Happy Term Limits Day!

Saturday is Term Limits Day. 

Boy, this holiday season really sneaked up on me. 

No excuse, though, because Term Limits Day falls on February 27th every year. On that date in 1951, the 22nd Amendment to the Constitution was ratified, limiting the president to two terms in office. 

Call it the constitutionalization of the small-r republican example George Washington set so well by voluntarily stepping down after two terms as chief executive. That “tradition” lasted for nearly 150 years . . . until FDR sought and won a third term in 1940.

In addition to presidential limits, tomorrow let’s also cheer term limits on 15 state legislatures (including big states such as California, Florida, Ohio, Michigan), and those covering 36 governors as well as thousands of local elected officials, including in nine of the nation’s ten largest cities.

Of course, while we celebrate Term Limits Day — in this pandemic, mostly on social media — let’s remember where mandatory rotation out of elected office does not exist, yet is most desperately needed: Congress.
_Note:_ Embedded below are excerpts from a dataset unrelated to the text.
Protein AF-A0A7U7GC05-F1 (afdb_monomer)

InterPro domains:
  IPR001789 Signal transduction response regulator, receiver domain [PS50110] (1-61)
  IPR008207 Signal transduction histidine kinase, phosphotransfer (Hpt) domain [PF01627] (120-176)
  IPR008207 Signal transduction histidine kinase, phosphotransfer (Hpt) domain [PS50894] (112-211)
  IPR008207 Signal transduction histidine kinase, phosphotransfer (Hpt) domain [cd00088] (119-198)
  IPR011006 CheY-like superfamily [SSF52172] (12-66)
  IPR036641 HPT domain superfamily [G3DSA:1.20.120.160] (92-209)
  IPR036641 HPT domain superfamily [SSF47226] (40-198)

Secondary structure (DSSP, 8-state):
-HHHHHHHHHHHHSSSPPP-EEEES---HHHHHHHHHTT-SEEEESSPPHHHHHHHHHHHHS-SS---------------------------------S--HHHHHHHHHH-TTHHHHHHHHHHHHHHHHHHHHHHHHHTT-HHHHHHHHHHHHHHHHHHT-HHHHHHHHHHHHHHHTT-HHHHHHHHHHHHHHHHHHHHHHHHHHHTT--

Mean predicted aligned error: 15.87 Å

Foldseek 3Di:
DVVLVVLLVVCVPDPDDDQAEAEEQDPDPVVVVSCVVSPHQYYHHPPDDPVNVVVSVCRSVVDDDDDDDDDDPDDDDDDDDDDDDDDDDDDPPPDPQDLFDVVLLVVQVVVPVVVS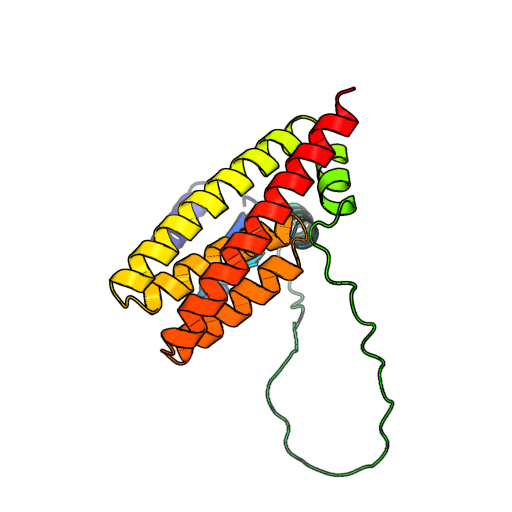VVLLVVLLVLLVVLLVQLVVCLVVVVLVSNLVSLSSNLSSCVSGSNRVLNVLSVQLNVCSVVSPSVSNVVSSVVNVVSSVVSSVVSVVSVVVVVD

Radius of gyration: 21.21 Å; Cα contacts (8 Å, |Δi|>4): 172; chains: 1; bounding box: 50×50×50 Å

Organism: NCBI:txid1400861

Nearest PDB structures (foldseek):
  7c1i-assembly2_E  TM=9.184E-01  e=2.283E-04  Pseudomonas aeruginosa
  3myf-assembly1_A  TM=7.801E-01  e=5.123E-04  Shewanella sp. W3-18-1
  1yvi-assembly2_B  TM=8.911E-01  e=2.713E-03  Oryza sativa
  1wn0-assembly4_D  TM=7.920E-01  e=6.404E-03  Zea mays
  3iqt-assembly1_A  TM=7.262E-01  e=1.672E-02  Escherichia coli CFT073

pLDDT: mean 72.61, std 19.21, range [26.3, 92.88]

Structure (mmCIF, N/CA/C/O backbone):
data_AF-A0A7U7GC05-F1
#
_entry.id   AF-A0A7U7GC05-F1
#
loop_
_atom_site.group_PDB
_atom_site.id
_atom_site.type_symbol
_atom_site.label_atom_id
_atom_site.label_alt_id
_atom_site.label_comp_id
_atom_site.label_asym_id
_atom_site.label_entity_id
_atom_site.label_seq_id
_atom_site.pdbx_PDB_ins_code
_atom_site.Cartn_x
_atom_site.Cartn_y
_atom_site.Cartn_z
_atom_site.occupancy
_atom_site.B_iso_or_equiv
_atom_site.auth_seq_id
_atom_site.auth_comp_id
_atom_site.auth_asym_id
_atom_site.auth_atom_id
_atom_site.pdbx_PDB_model_num
ATOM 1 N N . MET A 1 1 ? -3.814 13.418 -18.475 1.00 56.41 1 MET A N 1
ATOM 2 C CA . MET A 1 1 ? -3.739 13.919 -19.873 1.00 56.41 1 MET A CA 1
ATOM 3 C C . MET A 1 1 ? -2.484 14.757 -20.165 1.00 56.41 1 MET A C 1
ATOM 5 O O . MET A 1 1 ? -1.975 14.664 -21.272 1.00 56.41 1 MET A O 1
ATOM 9 N N . PHE A 1 2 ? -1.959 15.545 -19.213 1.00 67.12 2 PHE A N 1
ATOM 10 C CA . PHE A 1 2 ? -0.765 16.390 -19.417 1.00 67.12 2 PHE A CA 1
ATOM 11 C C . PHE A 1 2 ? 0.524 15.594 -19.722 1.00 67.12 2 PHE A C 1
ATOM 13 O O . PHE A 1 2 ? 1.238 15.921 -20.663 1.00 67.12 2 PHE A O 1
ATOM 20 N N . PHE A 1 3 ? 0.769 14.492 -19.004 1.00 71.12 3 PHE A N 1
ATOM 21 C CA . PHE A 1 3 ? 1.979 13.671 -19.166 1.00 71.12 3 PHE A CA 1
ATOM 22 C C . PHE A 1 3 ? 2.121 13.006 -20.542 1.00 71.12 3 PHE A C 1
ATOM 24 O O . PHE A 1 3 ? 3.207 13.028 -21.106 1.00 71.12 3 PHE A O 1
ATOM 31 N N . LEU A 1 4 ? 1.038 12.471 -21.121 1.00 76.69 4 LEU A N 1
ATOM 32 C CA . LEU A 1 4 ? 1.111 11.854 -22.452 1.00 76.69 4 LEU A CA 1
ATOM 33 C C . LEU A 1 4 ? 1.427 12.893 -23.535 1.00 76.69 4 LEU A C 1
ATOM 35 O O . LEU A 1 4 ? 2.217 12.619 -24.427 1.00 76.69 4 LEU A O 1
ATOM 39 N N . LYS A 1 5 ? 0.873 14.111 -23.435 1.00 77.69 5 LYS A N 1
ATOM 40 C CA . LYS A 1 5 ? 1.210 15.203 -24.365 1.00 77.69 5 LYS A CA 1
ATOM 41 C C . LYS A 1 5 ? 2.679 15.614 -24.252 1.00 77.69 5 LYS A C 1
ATOM 43 O O . LYS A 1 5 ? 3.316 15.862 -25.270 1.00 77.69 5 LYS A O 1
ATOM 48 N N . PHE A 1 6 ? 3.210 15.661 -23.029 1.00 80.62 6 PHE A N 1
ATOM 49 C CA . PHE A 1 6 ? 4.629 15.920 -22.792 1.00 80.62 6 PHE A CA 1
ATOM 50 C C . PHE A 1 6 ? 5.515 14.820 -23.387 1.00 80.62 6 PHE A C 1
ATOM 52 O O . PHE A 1 6 ? 6.495 15.137 -24.049 1.00 80.62 6 PHE A O 1
ATOM 59 N N . PHE A 1 7 ? 5.145 13.547 -23.219 1.00 82.38 7 PHE A N 1
ATOM 60 C CA . PHE A 1 7 ? 5.882 12.426 -23.803 1.00 82.38 7 PHE A CA 1
ATOM 61 C C . PHE A 1 7 ? 5.919 12.489 -25.334 1.00 82.38 7 PHE A C 1
ATOM 63 O O . PHE A 1 7 ? 6.998 12.376 -25.903 1.00 82.38 7 PHE A O 1
ATOM 70 N N . VAL A 1 8 ? 4.785 12.754 -25.999 1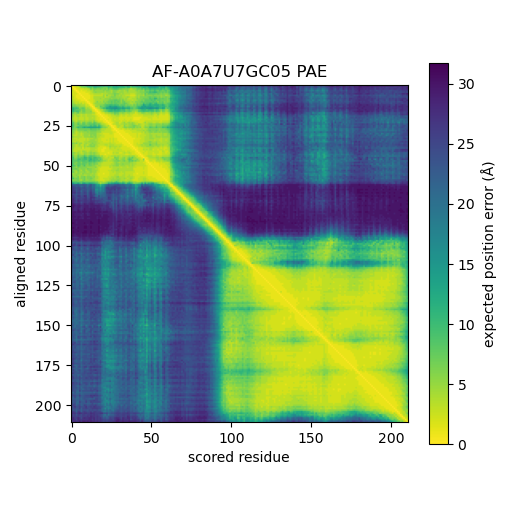.00 78.88 8 VAL A N 1
ATOM 71 C CA . VAL A 1 8 ? 4.750 12.937 -27.465 1.00 78.88 8 VAL A CA 1
ATOM 72 C C . VAL A 1 8 ? 5.707 14.049 -27.899 1.00 78.88 8 VAL A C 1
ATOM 74 O O . VAL A 1 8 ? 6.503 13.851 -28.813 1.00 78.88 8 VAL A O 1
ATOM 77 N N . ALA A 1 9 ? 5.659 15.206 -27.231 1.00 78.69 9 ALA A N 1
ATOM 78 C CA . ALA A 1 9 ? 6.527 16.336 -27.554 1.00 78.69 9 ALA A CA 1
ATOM 79 C C . ALA A 1 9 ? 8.013 15.993 -27.344 1.00 78.69 9 ALA A C 1
ATOM 81 O O . ALA A 1 9 ? 8.842 16.270 -28.210 1.00 78.69 9 ALA A O 1
ATOM 82 N N . LEU A 1 10 ? 8.341 15.337 -26.229 1.00 79.69 10 LEU A N 1
ATOM 83 C CA . LEU A 1 10 ? 9.695 14.902 -25.903 1.00 79.69 10 LEU A CA 1
ATOM 84 C C . LEU A 1 10 ? 10.221 13.895 -26.936 1.00 79.69 10 LEU A C 1
ATOM 86 O O . LEU A 1 10 ? 11.298 14.101 -27.486 1.00 79.69 10 LEU A O 1
ATOM 90 N N . ASN A 1 11 ? 9.443 12.857 -27.250 1.00 75.94 11 ASN A N 1
ATOM 91 C CA . ASN A 1 11 ? 9.831 11.817 -28.203 1.00 75.94 11 ASN A CA 1
ATOM 92 C C . ASN A 1 11 ? 9.987 12.383 -29.625 1.00 75.94 11 ASN A C 1
ATOM 94 O O . ASN A 1 11 ? 10.889 11.986 -30.349 1.00 75.94 11 ASN A O 1
ATOM 98 N N . SER A 1 12 ? 9.177 13.381 -30.004 1.00 77.69 12 SER A N 1
ATOM 99 C CA . SER A 1 12 ? 9.306 14.064 -31.301 1.00 77.69 12 SER A CA 1
ATOM 100 C C . SER A 1 12 ? 10.550 14.956 -31.426 1.00 77.69 12 SER A C 1
ATOM 102 O O . SER A 1 12 ? 10.990 15.248 -32.536 1.00 77.69 12 SER A O 1
ATOM 104 N N . HIS A 1 13 ? 11.123 15.397 -30.302 1.00 79.75 13 HIS A N 1
ATOM 105 C CA . HIS A 1 13 ? 12.336 16.221 -30.264 1.00 79.75 13 HIS A CA 1
ATOM 106 C C . HIS A 1 13 ? 13.619 15.421 -30.033 1.00 79.75 13 HIS A C 1
ATOM 108 O O . HIS A 1 13 ? 14.718 15.954 -30.199 1.00 79.75 13 HIS A O 1
ATOM 114 N N . LEU A 1 14 ? 13.502 14.152 -29.655 1.00 74.44 14 LEU A N 1
ATOM 115 C CA . LEU A 1 14 ? 14.634 13.268 -29.448 1.00 74.44 14 LEU A CA 1
ATOM 116 C C . LEU A 1 14 ? 14.890 12.466 -30.721 1.00 74.44 14 LEU A C 1
ATOM 118 O O . LEU A 1 14 ? 14.026 11.759 -31.219 1.00 74.44 14 LEU A O 1
ATOM 122 N N . ASN A 1 15 ? 16.118 12.531 -31.234 1.00 68.88 15 ASN A N 1
ATOM 123 C CA . ASN A 1 15 ? 16.509 11.862 -32.481 1.00 68.88 15 ASN A CA 1
ATOM 124 C C . ASN A 1 15 ? 16.728 10.337 -32.326 1.00 68.88 15 ASN A C 1
ATOM 126 O O . ASN A 1 15 ? 17.415 9.723 -33.139 1.00 68.88 15 ASN A O 1
ATOM 130 N N . ARG A 1 16 ? 16.220 9.740 -31.238 1.00 70.88 16 ARG A N 1
ATOM 131 C CA . ARG A 1 16 ? 16.288 8.305 -30.928 1.00 70.88 16 ARG A CA 1
ATOM 132 C C . ARG A 1 16 ? 15.113 7.898 -30.027 1.00 70.88 16 ARG A C 1
ATOM 134 O O . ARG A 1 16 ? 14.803 8.665 -29.110 1.00 70.88 16 ARG A O 1
ATOM 141 N N . PRO A 1 17 ? 14.516 6.710 -30.223 1.00 68.88 17 PRO A N 1
ATOM 142 C CA . PRO A 1 17 ? 13.500 6.192 -29.312 1.00 68.88 17 PRO A CA 1
ATOM 143 C C . PRO A 1 17 ? 14.123 5.947 -27.931 1.00 68.88 17 PRO A C 1
ATOM 145 O O . PRO A 1 17 ? 15.196 5.350 -27.820 1.00 68.88 17 PRO A O 1
ATOM 148 N N . ILE A 1 18 ? 13.484 6.462 -26.877 1.00 79.44 18 ILE A N 1
ATOM 149 C CA . ILE A 1 18 ? 13.892 6.225 -25.487 1.00 79.44 18 ILE A CA 1
ATOM 150 C C . ILE A 1 18 ? 12.967 5.163 -24.887 1.00 79.44 18 ILE A C 1
ATOM 152 O O . ILE A 1 18 ? 11.763 5.418 -24.846 1.00 79.44 18 ILE A O 1
ATOM 156 N N . PRO A 1 19 ? 13.512 4.053 -24.348 1.00 83.38 19 PRO A N 1
ATOM 157 C CA . PRO A 1 19 ? 12.742 3.095 -23.565 1.00 83.38 19 PRO A CA 1
ATOM 158 C C . PRO A 1 19 ? 11.927 3.782 -22.469 1.00 83.38 19 PRO A C 1
ATOM 160 O O . PRO A 1 19 ? 12.464 4.515 -21.633 1.00 83.38 19 PRO A O 1
ATOM 163 N N . SER A 1 20 ? 10.623 3.548 -22.471 1.00 83.31 20 SER A N 1
ATOM 164 C CA . SER A 1 20 ? 9.662 4.295 -21.674 1.00 83.31 20 SER A CA 1
ATOM 165 C C . SER A 1 20 ? 8.663 3.376 -20.977 1.00 83.31 20 SER A C 1
ATOM 167 O O . SER A 1 20 ? 8.024 2.511 -21.572 1.00 83.31 20 SER A O 1
ATOM 169 N N . ILE A 1 21 ? 8.513 3.576 -19.669 1.00 88.00 21 ILE A N 1
ATOM 170 C CA . ILE A 1 21 ? 7.607 2.791 -18.829 1.00 88.00 21 ILE A CA 1
ATOM 171 C C . ILE A 1 21 ? 6.674 3.760 -18.111 1.00 88.00 21 ILE A C 1
ATOM 173 O O . ILE A 1 21 ? 7.125 4.633 -17.365 1.00 88.00 21 ILE A O 1
ATOM 177 N N . LEU A 1 22 ? 5.367 3.616 -18.320 1.00 86.69 22 LEU A N 1
ATOM 178 C CA . LEU A 1 22 ? 4.361 4.395 -17.610 1.00 86.69 22 LEU A CA 1
ATOM 179 C C . LEU A 1 22 ? 3.950 3.685 -16.323 1.00 86.69 22 LEU A C 1
ATOM 181 O O . LEU A 1 22 ? 3.335 2.625 -16.356 1.00 86.69 22 LEU A O 1
ATOM 185 N N . LEU A 1 23 ? 4.243 4.321 -15.191 1.00 86.75 23 LEU A N 1
ATOM 186 C CA . LEU A 1 23 ? 3.822 3.886 -13.862 1.00 86.75 23 LEU A CA 1
ATOM 187 C C . LEU A 1 23 ? 2.547 4.634 -13.457 1.00 86.75 23 LEU A C 1
ATOM 189 O O . LEU A 1 23 ? 2.591 5.843 -13.218 1.00 86.75 23 LEU A O 1
ATOM 193 N N . THR A 1 24 ? 1.411 3.946 -13.351 1.00 80.56 24 THR A N 1
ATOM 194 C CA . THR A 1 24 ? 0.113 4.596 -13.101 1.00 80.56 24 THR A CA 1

Since career politicians aren’t going to term-limit themselves, U.S. Term Limits has launched a “national effort to bypass Congress and put term limits on House and Senate through the Term Limits Convention.” The convention requires 34 state legislatures to take action and that in turn requires us to act at the grassroots in our states. 

Already there is impressive movement. In the last week, resolutions for a Term Limits Convention have passed through key committees and entire chambers in Arizona, Georgia, and North Dakota. Much more is in the pipeline.

Term Limits Day, tomorrow, makes a great day for a contribution to the term limits cause. But there’s no time better than the present.

This is Common Sense. I’m Paul Jacob.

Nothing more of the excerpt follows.